#### WORK TO COMPLETE:
Under this line are the records; repeat exactly the lines starting at the one containing "17 ILE A CA 1" and ending at the one containing "ATOM 176 C C", omitting pictures.

Recorded data
***
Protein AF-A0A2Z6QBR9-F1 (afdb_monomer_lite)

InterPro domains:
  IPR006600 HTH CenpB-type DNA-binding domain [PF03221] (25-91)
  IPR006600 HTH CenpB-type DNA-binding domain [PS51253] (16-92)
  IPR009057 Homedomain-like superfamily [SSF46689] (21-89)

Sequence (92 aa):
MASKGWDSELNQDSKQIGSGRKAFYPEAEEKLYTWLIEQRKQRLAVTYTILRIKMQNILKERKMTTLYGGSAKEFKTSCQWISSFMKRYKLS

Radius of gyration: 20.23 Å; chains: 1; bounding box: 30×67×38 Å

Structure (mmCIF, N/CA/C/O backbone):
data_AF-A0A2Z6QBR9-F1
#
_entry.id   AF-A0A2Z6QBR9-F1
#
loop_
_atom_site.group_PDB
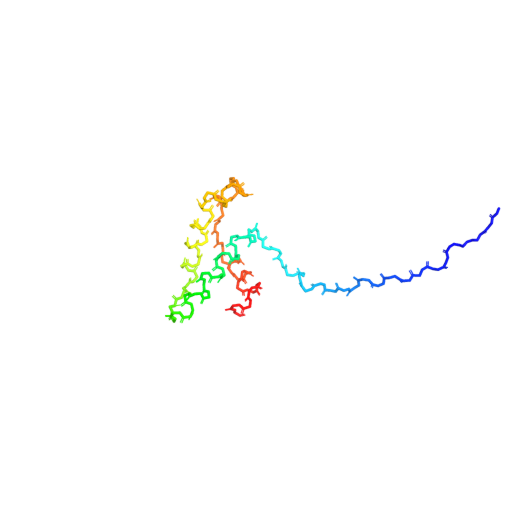
_atom_site.id
_atom_site.type_symbol
_atom_site.label_atom_id
_atom_site.label_alt_id
_atom_site.label_comp_id
_atom_site.label_asym_id
_atom_site.label_entity_id
_atom_site.label_seq_id
_atom_site.pdbx_PDB_ins_code
_atom_site.Cartn_x
_atom_site.Cartn_y
_atom_site.Cartn_z
_atom_site.occupancy
_atom_site.B_iso_or_equiv
_atom_site.auth_seq_id
_atom_site.auth_comp_id
_atom_site.auth_asym_id
_atom_site.auth_atom_id
_atom_site.pdbx_PDB_model_num
ATOM 1 N N . MET A 1 1 ? 12.286 -58.383 -23.795 1.00 38.81 1 MET A N 1
ATOM 2 C CA . MET A 1 1 ? 11.757 -58.227 -22.416 1.00 38.81 1 MET A CA 1
ATOM 3 C C . MET A 1 1 ? 10.479 -57.403 -22.480 1.00 38.81 1 MET A C 1
ATOM 5 O O . MET A 1 1 ? 10.292 -56.719 -23.478 1.00 38.81 1 MET A O 1
ATOM 9 N N . ALA A 1 2 ? 9.593 -57.505 -21.488 1.00 36.31 2 ALA A N 1
ATOM 10 C CA . ALA A 1 2 ? 8.249 -56.926 -21.548 1.00 36.31 2 ALA A CA 1
ATOM 11 C C . ALA A 1 2 ? 7.797 -56.342 -20.198 1.00 36.31 2 ALA A C 1
ATOM 13 O O . ALA A 1 2 ? 8.327 -56.718 -19.158 1.00 36.31 2 ALA A O 1
ATOM 14 N N . SER A 1 3 ? 6.741 -55.523 -20.267 1.00 44.44 3 SER A N 1
ATOM 15 C CA . SER A 1 3 ? 5.831 -55.121 -19.181 1.00 44.44 3 SER A CA 1
ATOM 16 C C . SER A 1 3 ? 6.290 -54.133 -18.094 1.00 44.44 3 SER A C 1
ATOM 18 O O . SER A 1 3 ? 7.089 -54.448 -17.224 1.00 44.44 3 SER A O 1
ATOM 20 N N . LYS A 1 4 ? 5.542 -53.017 -18.074 1.00 49.47 4 LYS A N 1
ATOM 21 C CA . LYS A 1 4 ? 4.921 -52.354 -16.907 1.00 49.47 4 LYS A CA 1
ATOM 22 C C . LYS A 1 4 ? 5.809 -51.736 -15.813 1.00 49.47 4 LYS A C 1
ATOM 24 O O . LYS A 1 4 ? 6.278 -52.419 -14.913 1.00 49.47 4 LYS A O 1
ATOM 29 N N . GLY A 1 5 ? 5.806 -50.401 -15.776 1.00 43.47 5 GLY A N 1
ATOM 30 C CA . GLY A 1 5 ? 5.700 -49.645 -14.523 1.00 43.47 5 GLY A CA 1
ATOM 31 C C . GLY A 1 5 ? 4.256 -49.159 -14.373 1.00 43.47 5 GLY A C 1
ATOM 32 O O . GLY A 1 5 ? 3.828 -48.335 -15.176 1.00 43.47 5 GLY A O 1
ATOM 33 N N . TRP A 1 6 ? 3.514 -49.737 -13.427 1.00 40.16 6 TRP A N 1
ATOM 34 C CA . TRP A 1 6 ? 2.091 -49.492 -13.140 1.00 40.16 6 TRP A CA 1
ATOM 35 C C . TRP A 1 6 ? 1.956 -49.279 -11.613 1.00 40.16 6 TRP A C 1
ATOM 37 O O . TRP A 1 6 ? 2.442 -50.126 -10.866 1.00 40.16 6 TRP A O 1
ATOM 47 N N . ASP A 1 7 ? 1.355 -48.217 -11.064 1.00 44.47 7 ASP A N 1
ATOM 48 C CA . ASP A 1 7 ? 0.838 -46.990 -11.699 1.00 44.47 7 ASP A CA 1
ATOM 49 C C . ASP A 1 7 ? 1.523 -45.733 -11.090 1.00 44.47 7 ASP A C 1
ATOM 51 O O . ASP A 1 7 ? 2.725 -45.605 -11.304 1.00 44.47 7 ASP A O 1
ATOM 55 N N . SER A 1 8 ? 0.958 -44.773 -10.340 1.00 46.34 8 SER A N 1
ATOM 56 C CA . SER A 1 8 ? -0.402 -44.472 -9.850 1.00 46.34 8 SER A CA 1
ATOM 57 C C . SER A 1 8 ? -0.546 -42.949 -9.578 1.00 46.34 8 SER A C 1
ATOM 59 O O . SER A 1 8 ? 0.314 -42.155 -9.962 1.00 46.34 8 SER A O 1
ATOM 61 N N . GLU A 1 9 ? -1.646 -42.504 -8.957 1.00 48.94 9 GLU A N 1
ATOM 62 C CA . GLU A 1 9 ? -1.932 -41.091 -8.655 1.00 48.94 9 GLU A CA 1
ATOM 63 C C . GLU A 1 9 ? -0.989 -40.449 -7.616 1.00 48.94 9 GLU A C 1
ATOM 65 O O . GLU A 1 9 ? -0.820 -40.964 -6.512 1.00 48.94 9 GLU A O 1
ATOM 70 N N . LEU A 1 10 ? -0.566 -39.205 -7.872 1.00 42.53 10 LEU A N 1
ATOM 71 C CA . LEU A 1 10 ? -0.563 -38.178 -6.823 1.00 42.53 10 LEU A CA 1
ATOM 72 C C . LEU A 1 10 ? -1.325 -36.941 -7.293 1.00 42.53 10 LEU A C 1
ATOM 74 O O . LEU A 1 10 ? -0.772 -35.985 -7.836 1.00 42.53 10 LEU A O 1
ATOM 78 N N . ASN A 1 11 ? -2.627 -36.984 -7.025 1.00 48.69 11 ASN A N 1
ATOM 79 C CA . ASN A 1 11 ? -3.513 -35.832 -6.975 1.00 48.69 11 ASN A CA 1
ATOM 80 C C . ASN A 1 11 ? -2.864 -34.691 -6.160 1.00 48.69 11 ASN A C 1
ATOM 82 O O . ASN A 1 11 ? -2.775 -34.758 -4.934 1.00 48.69 11 ASN A O 1
ATOM 86 N N . GLN A 1 12 ? -2.436 -33.635 -6.855 1.00 49.25 12 GLN A N 1
ATOM 87 C CA . GLN A 1 12 ? -2.091 -32.342 -6.260 1.00 49.25 12 GLN A CA 1
ATOM 88 C C . GLN A 1 12 ? -3.025 -31.235 -6.764 1.00 49.25 12 GLN A C 1
ATOM 90 O O . GLN A 1 12 ? -2.609 -30.102 -6.986 1.00 49.25 12 GLN A O 1
ATOM 95 N N . ASP A 1 13 ? -4.330 -31.524 -6.818 1.00 48.81 13 ASP A N 1
ATOM 96 C CA . ASP A 1 13 ? -5.397 -30.510 -6.847 1.00 48.81 13 ASP A CA 1
ATOM 97 C C . ASP A 1 13 ? -5.553 -29.808 -5.471 1.00 48.81 13 ASP A C 1
ATOM 99 O O . ASP A 1 13 ? -6.629 -29.361 -5.056 1.00 48.81 13 ASP A O 1
ATOM 103 N N . SER A 1 14 ? -4.440 -29.665 -4.740 1.00 51.69 14 SER A N 1
ATOM 104 C CA . SER A 1 14 ? -4.325 -28.781 -3.591 1.00 51.69 14 SER A CA 1
ATOM 105 C C . SER A 1 14 ? -4.351 -27.341 -4.103 1.00 51.69 14 SER A C 1
ATOM 107 O O . SER A 1 14 ? -3.328 -26.712 -4.367 1.00 51.69 14 SER A O 1
ATOM 109 N N . LYS A 1 15 ? -5.567 -26.802 -4.256 1.00 48.06 15 LYS A N 1
ATOM 110 C CA . LYS A 1 15 ? -5.821 -25.393 -4.594 1.00 48.06 15 LYS A CA 1
ATOM 111 C C . LYS A 1 15 ? -5.221 -24.497 -3.514 1.00 48.06 15 LYS A C 1
ATOM 113 O O . LYS A 1 15 ? -5.881 -24.131 -2.543 1.00 48.06 15 LYS A O 1
ATOM 118 N N . GLN A 1 16 ? -3.938 -24.188 -3.686 1.00 44.88 16 GLN A N 1
ATOM 119 C CA . GLN A 1 16 ? -3.110 -23.517 -2.699 1.00 44.88 16 GLN A CA 1
ATOM 120 C C . GLN A 1 16 ? -3.766 -22.195 -2.298 1.00 44.88 16 GLN A C 1
ATOM 122 O O . GLN A 1 16 ? -4.188 -21.412 -3.158 1.00 44.88 16 GLN A O 1
ATOM 127 N N . ILE A 1 17 ? -3.840 -21.943 -0.988 1.00 38.88 17 ILE A N 1
ATOM 128 C CA . ILE A 1 17 ? -4
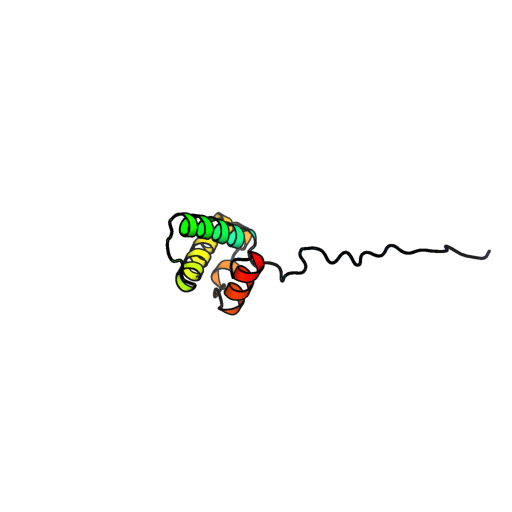.353 -20.692 -0.412 1.00 38.88 17 ILE A CA 1
ATOM 129 C C . ILE A 1 17 ? -3.334 -19.590 -0.742 1.00 38.88 17 ILE A C 1
ATOM 131 O O . ILE A 1 17 ? -2.435 -19.281 0.032 1.00 38.88 17 ILE A O 1
ATOM 135 N N . GLY A 1 18 ? -3.421 -19.095 -1.976 1.00 46.50 18 GLY A N 1
ATOM 136 C CA . GLY A 1 18 ? -2.306 -18.465 -2.684 1.00 46.50 18 GLY A CA 1
ATOM 137 C C . GLY A 1 18 ? -2.520 -18.295 -4.195 1.00 46.50 18 GLY A C 1
ATOM 138 O O . GLY A 1 18 ? -1.825 -17.486 -4.799 1.00 46.50 18 GLY A O 1
ATOM 139 N N . SER A 1 19 ? -3.526 -18.939 -4.806 1.00 45.75 19 SER A N 1
ATOM 140 C CA . SER A 1 19 ? -3.920 -18.709 -6.216 1.00 45.75 19 SER A CA 1
ATOM 141 C C . SER A 1 19 ? -4.446 -17.291 -6.521 1.00 45.75 19 SER A C 1
ATOM 143 O O . SER A 1 19 ? -4.707 -16.946 -7.675 1.00 45.75 19 SER A O 1
ATOM 145 N N . GLY A 1 20 ? -4.582 -16.436 -5.501 1.00 57.12 20 GLY A N 1
ATOM 146 C CA . GLY A 1 20 ? -4.859 -15.013 -5.670 1.00 57.12 20 GLY A CA 1
ATOM 147 C C . GLY A 1 20 ? -3.743 -14.305 -6.445 1.00 57.12 20 GLY A C 1
ATOM 148 O O . GLY A 1 20 ? -2.560 -14.506 -6.186 1.00 57.12 20 GLY A O 1
ATOM 149 N N . ARG A 1 21 ? -4.124 -13.436 -7.391 1.00 67.44 21 ARG A N 1
ATOM 150 C CA . ARG A 1 21 ? -3.207 -12.730 -8.305 1.00 67.44 21 ARG A CA 1
ATOM 151 C C . ARG A 1 21 ? -2.037 -12.084 -7.541 1.00 67.44 21 ARG A C 1
ATOM 153 O O . ARG A 1 21 ? -2.249 -11.111 -6.807 1.00 67.44 21 ARG A O 1
ATOM 160 N N . LYS A 1 22 ? -0.830 -12.641 -7.729 1.00 79.62 22 LYS A N 1
ATOM 161 C CA . LYS A 1 22 ? 0.414 -12.294 -7.015 1.00 79.62 22 LYS A CA 1
ATOM 162 C C . LYS A 1 22 ? 0.630 -10.776 -6.962 1.00 79.62 22 LYS A C 1
ATOM 164 O O . LYS A 1 22 ? 0.363 -10.069 -7.935 1.00 79.62 22 LYS A O 1
ATOM 169 N N . ALA A 1 23 ? 1.080 -10.275 -5.812 1.00 84.56 23 ALA A N 1
ATOM 170 C CA . ALA A 1 23 ? 1.452 -8.872 -5.651 1.00 84.56 23 ALA A CA 1
ATOM 171 C C . ALA A 1 23 ? 2.619 -8.518 -6.589 1.00 84.56 23 ALA A C 1
ATOM 173 O O . ALA A 1 23 ? 3.547 -9.310 -6.744 1.00 84.56 23 ALA A O 1
ATOM 174 N N . PHE A 1 24 ? 2.576 -7.328 -7.195 1.00 84.94 24 PHE A N 1
ATOM 175 C CA . PHE A 1 24 ? 3.667 -6.846 -8.056 1.00 84.94 24 PHE A CA 1
ATOM 176 C C . PHE A 1 24 ? 4.897 -6.437 -7.235 1.00 84.94 24 PHE A C 1
ATOM 178 O O . PHE A 1 24 ? 6.021 -6.609 -7.690 1.00 84.94 24 PHE A O 1
ATOM 185 N N . TYR A 1 25 ? 4.667 -5.940 -6.017 1.00 91.38 25 TYR A N 1
ATOM 186 C CA . TYR A 1 25 ? 5.693 -5.471 -5.087 1.00 91.38 25 TYR A CA 1
ATOM 187 C C . TYR A 1 25 ? 5.348 -5.985 -3.676 1.00 91.38 25 TYR A C 1
ATOM 189 O O . TYR A 1 25 ? 4.773 -5.231 -2.887 1.00 91.38 25 TYR A O 1
ATOM 197 N N . PRO A 1 26 ? 5.560 -7.281 -3.371 1.00 92.25 26 PRO A N 1
ATOM 198 C CA . PRO A 1 26 ? 5.019 -7.900 -2.159 1.00 92.25 26 PRO A CA 1
ATOM 199 C C . PRO A 1 26 ? 5.523 -7.245 -0.865 1.00 92.25 26 PRO A C 1
ATOM 201 O O . PRO A 1 26 ? 4.716 -6.943 0.008 1.00 92.25 26 PRO A O 1
ATOM 204 N N . GLU A 1 27 ? 6.814 -6.926 -0.772 1.00 94.56 27 GLU A N 1
ATOM 205 C CA . GLU A 1 27 ? 7.422 -6.263 0.390 1.00 94.56 27 GLU A CA 1
ATOM 206 C C . GLU A 1 27 ? 6.916 -4.816 0.573 1.00 94.56 27 GLU A C 1
ATOM 208 O O . GLU A 1 27 ? 6.796 -4.320 1.697 1.00 94.56 27 GLU A O 1
ATOM 213 N N . ALA A 1 28 ? 6.586 -4.120 -0.521 1.00 94.88 28 ALA A N 1
ATOM 214 C CA . ALA A 1 28 ? 5.974 -2.790 -0.463 1.00 94.88 28 ALA A CA 1
ATOM 215 C C . ALA A 1 28 ? 4.475 -2.840 -0.119 1.00 94.88 28 ALA A C 1
ATOM 217 O O . ALA A 1 28 ? 3.997 -1.989 0.635 1.00 94.88 28 ALA A O 1
ATOM 218 N N . GLU A 1 29 ? 3.740 -3.839 -0.617 1.00 95.12 29 GLU A N 1
ATOM 219 C CA . GLU A 1 29 ? 2.340 -4.079 -0.246 1.00 95.12 29 GLU A CA 1
ATOM 220 C C . GLU A 1 29 ? 2.199 -4.491 1.227 1.00 95.12 29 GLU A C 1
ATOM 222 O O . GLU A 1 29 ? 1.311 -3.984 1.911 1.00 95.12 29 GLU A O 1
ATOM 227 N N . GLU A 1 30 ? 3.112 -5.307 1.757 1.00 95.31 30 GLU A N 1
ATOM 228 C CA . GLU A 1 30 ? 3.171 -5.642 3.184 1.00 95.31 30 GLU A CA 1
ATOM 229 C C . GLU A 1 30 ? 3.421 -4.396 4.045 1.00 95.31 30 GLU A C 1
ATOM 231 O O . GLU A 1 30 ? 2.683 -4.138 5.000 1.00 95.31 30 GLU A O 1
ATOM 236 N N . LYS A 1 31 ? 4.401 -3.558 3.674 1.00 97.12 31 LYS A N 1
ATOM 237 C CA . LYS A 1 31 ? 4.673 -2.307 4.399 1.00 97.12 31 LYS A CA 1
ATOM 238 C C . LYS A 1 31 ? 3.483 -1.336 4.353 1.00 97.12 31 LYS A C 1
ATOM 240 O O . LYS A 1 31 ? 3.215 -0.641 5.336 1.00 97.12 31 LYS A O 1
ATOM 245 N N . LEU A 1 32 ? 2.750 -1.298 3.238 1.00 97.06 32 LEU A N 1
ATOM 246 C CA . LEU A 1 32 ? 1.522 -0.512 3.093 1.00 97.06 32 LEU A CA 1
ATOM 247 C C . LEU A 1 32 ? 0.383 -1.055 3.971 1.00 97.06 32 LEU A C 1
ATOM 249 O O . LEU A 1 32 ? -0.321 -0.268 4.604 1.00 97.06 32 LEU A O 1
ATOM 253 N N . TYR A 1 33 ? 0.215 -2.379 4.022 1.00 96.94 33 TYR A N 1
ATOM 254 C CA . TYR A 1 33 ? -0.784 -3.054 4.849 1.00 96.94 33 TYR A CA 1
ATOM 255 C C . TYR A 1 33 ? -0.557 -2.792 6.341 1.00 96.94 33 TYR A C 1
ATOM 257 O O . TYR A 1 33 ? -1.473 -2.321 7.015 1.00 96.94 33 TYR A O 1
ATOM 265 N N . THR A 1 34 ? 0.660 -3.010 6.845 1.00 97.25 34 THR A N 1
ATOM 266 C CA . THR A 1 34 ? 0.998 -2.768 8.258 1.00 97.25 34 THR A CA 1
ATOM 267 C C . THR A 1 34 ? 0.692 -1.326 8.659 1.00 97.25 34 THR A C 1
ATOM 269 O O . THR A 1 34 ? -0.031 -1.098 9.630 1.00 97.25 34 THR A O 1
ATOM 272 N N . TRP A 1 35 ? 1.114 -0.354 7.843 1.00 97.75 35 TRP A N 1
ATOM 273 C CA . TRP A 1 35 ? 0.805 1.057 8.074 1.00 97.75 35 TRP A CA 1
ATOM 274 C C . TRP A 1 35 ? -0.707 1.355 8.070 1.00 97.75 35 TRP A C 1
ATOM 276 O O . TRP A 1 35 ? -1.194 2.096 8.925 1.00 97.75 35 TRP A O 1
ATOM 286 N N . LEU A 1 36 ? -1.480 0.762 7.151 1.00 96.25 36 LEU A N 1
ATOM 287 C CA . LEU A 1 36 ? -2.941 0.914 7.110 1.00 96.25 36 LEU A CA 1
ATOM 288 C C . LEU A 1 36 ? -3.613 0.365 8.380 1.00 96.25 36 LEU A C 1
ATOM 290 O O . LEU A 1 36 ? -4.556 0.977 8.884 1.00 96.25 36 LEU A O 1
ATOM 294 N N . ILE A 1 37 ? -3.138 -0.765 8.912 1.00 95.94 37 ILE A N 1
ATOM 295 C CA . ILE A 1 37 ? -3.651 -1.335 10.165 1.00 95.94 37 ILE A CA 1
ATOM 296 C C . ILE A 1 37 ? -3.342 -0.415 11.357 1.00 95.94 37 ILE A C 1
ATOM 298 O O . ILE A 1 37 ? -4.209 -0.228 12.210 1.00 95.94 37 ILE A O 1
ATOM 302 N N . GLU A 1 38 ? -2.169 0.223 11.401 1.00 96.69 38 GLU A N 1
***
#### WRITTEN ANSWER:
.353 -20.692 -0.412 1.00 38.88 17 ILE A CA 1
ATOM 129 C C . ILE A 1 17 ? -3.334 -19.590 -0.742 1.00 38.88 17 ILE A C 1
ATOM 131 O O . ILE A 1 17 ? -2.435 -19.281 0.032 1.00 38.88 17 ILE A O 1
ATOM 135 N N . GLY A 1 18 ? -3.421 -19.095 -1.976 1.00 46.50 18 GLY A N 1
ATOM 136 C CA . GLY A 1 18 ? -2.306 -18.465 -2.684 1.00 46.50 18 GLY A CA 1
ATOM 137 C C . GLY A 1 18 ? -2.520 -18.295 -4.195 1.00 46.50 18 GLY A C 1
ATOM 138 O O . GLY A 1 18 ? -1.825 -17.486 -4.799 1.00 46.50 18 GLY A O 1
ATOM 139 N N . SER A 1 19 ? -3.526 -18.939 -4.806 1.00 45.75 19 SER A N 1
ATOM 140 C CA . SER A 1 19 ? -3.920 -18.709 -6.216 1.00 45.75 19 SER A CA 1
ATOM 141 C C . SER A 1 19 ? -4.446 -17.291 -6.521 1.00 45.75 19 SER A C 1
ATOM 143 O O . SER A 1 19 ? -4.707 -16.946 -7.675 1.00 45.75 19 SER A O 1
ATOM 145 N N . GLY A 1 20 ? -4.582 -16.436 -5.501 1.00 57.12 20 GLY A N 1
ATOM 146 C CA . GLY A 1 20 ? -4.859 -15.013 -5.670 1.00 57.12 20 GLY A CA 1
ATOM 147 C C . GLY A 1 20 ? -3.743 -14.305 -6.445 1.00 57.12 20 GLY A C 1
ATOM 148 O O . GLY A 1 20 ? -2.560 -14.506 -6.186 1.00 57.12 20 GLY A O 1
ATOM 149 N N . ARG A 1 21 ? -4.124 -13.436 -7.391 1.00 67.44 21 ARG A N 1
ATOM 150 C CA . ARG A 1 21 ? -3.207 -12.730 -8.305 1.00 67.44 21 ARG A CA 1
ATOM 151 C C . ARG A 1 21 ? -2.037 -12.084 -7.541 1.00 67.44 21 ARG A C 1
ATOM 153 O O . ARG A 1 21 ? -2.249 -11.111 -6.807 1.00 67.44 21 ARG A O 1
ATOM 160 N N . LYS A 1 22 ? -0.830 -12.641 -7.729 1.00 79.62 22 LYS A N 1
ATOM 161 C CA . LYS A 1 22 ? 0.414 -12.294 -7.015 1.00 79.62 22 LYS A CA 1
ATOM 162 C C . LYS A 1 22 ? 0.630 -10.776 -6.962 1.00 79.62 22 LYS A C 1
ATOM 164 O O . LYS A 1 22 ? 0.363 -10.069 -7.935 1.00 79.62 22 LYS A O 1
ATOM 169 N N . ALA A 1 23 ? 1.080 -10.275 -5.812 1.00 84.56 23 ALA A N 1
ATOM 170 C CA . ALA A 1 23 ? 1.452 -8.872 -5.651 1.00 84.56 23 ALA A CA 1
ATOM 171 C C . ALA A 1 23 ? 2.619 -8.518 -6.589 1.00 84.56 23 ALA A C 1
ATOM 173 O O . ALA A 1 23 ? 3.547 -9.310 -6.744 1.00 84.56 23 ALA A O 1
ATOM 174 N N . PHE A 1 24 ? 2.576 -7.328 -7.195 1.00 84.94 24 PHE A N 1
ATOM 175 C CA . PHE A 1 24 ? 3.667 -6.846 -8.056 1.00 84.94 24 PHE A CA 1
ATOM 176 C C . PHE A 1 24 ? 4.897 -6.437 -7.235 1.00 84.94 24 PHE A C 1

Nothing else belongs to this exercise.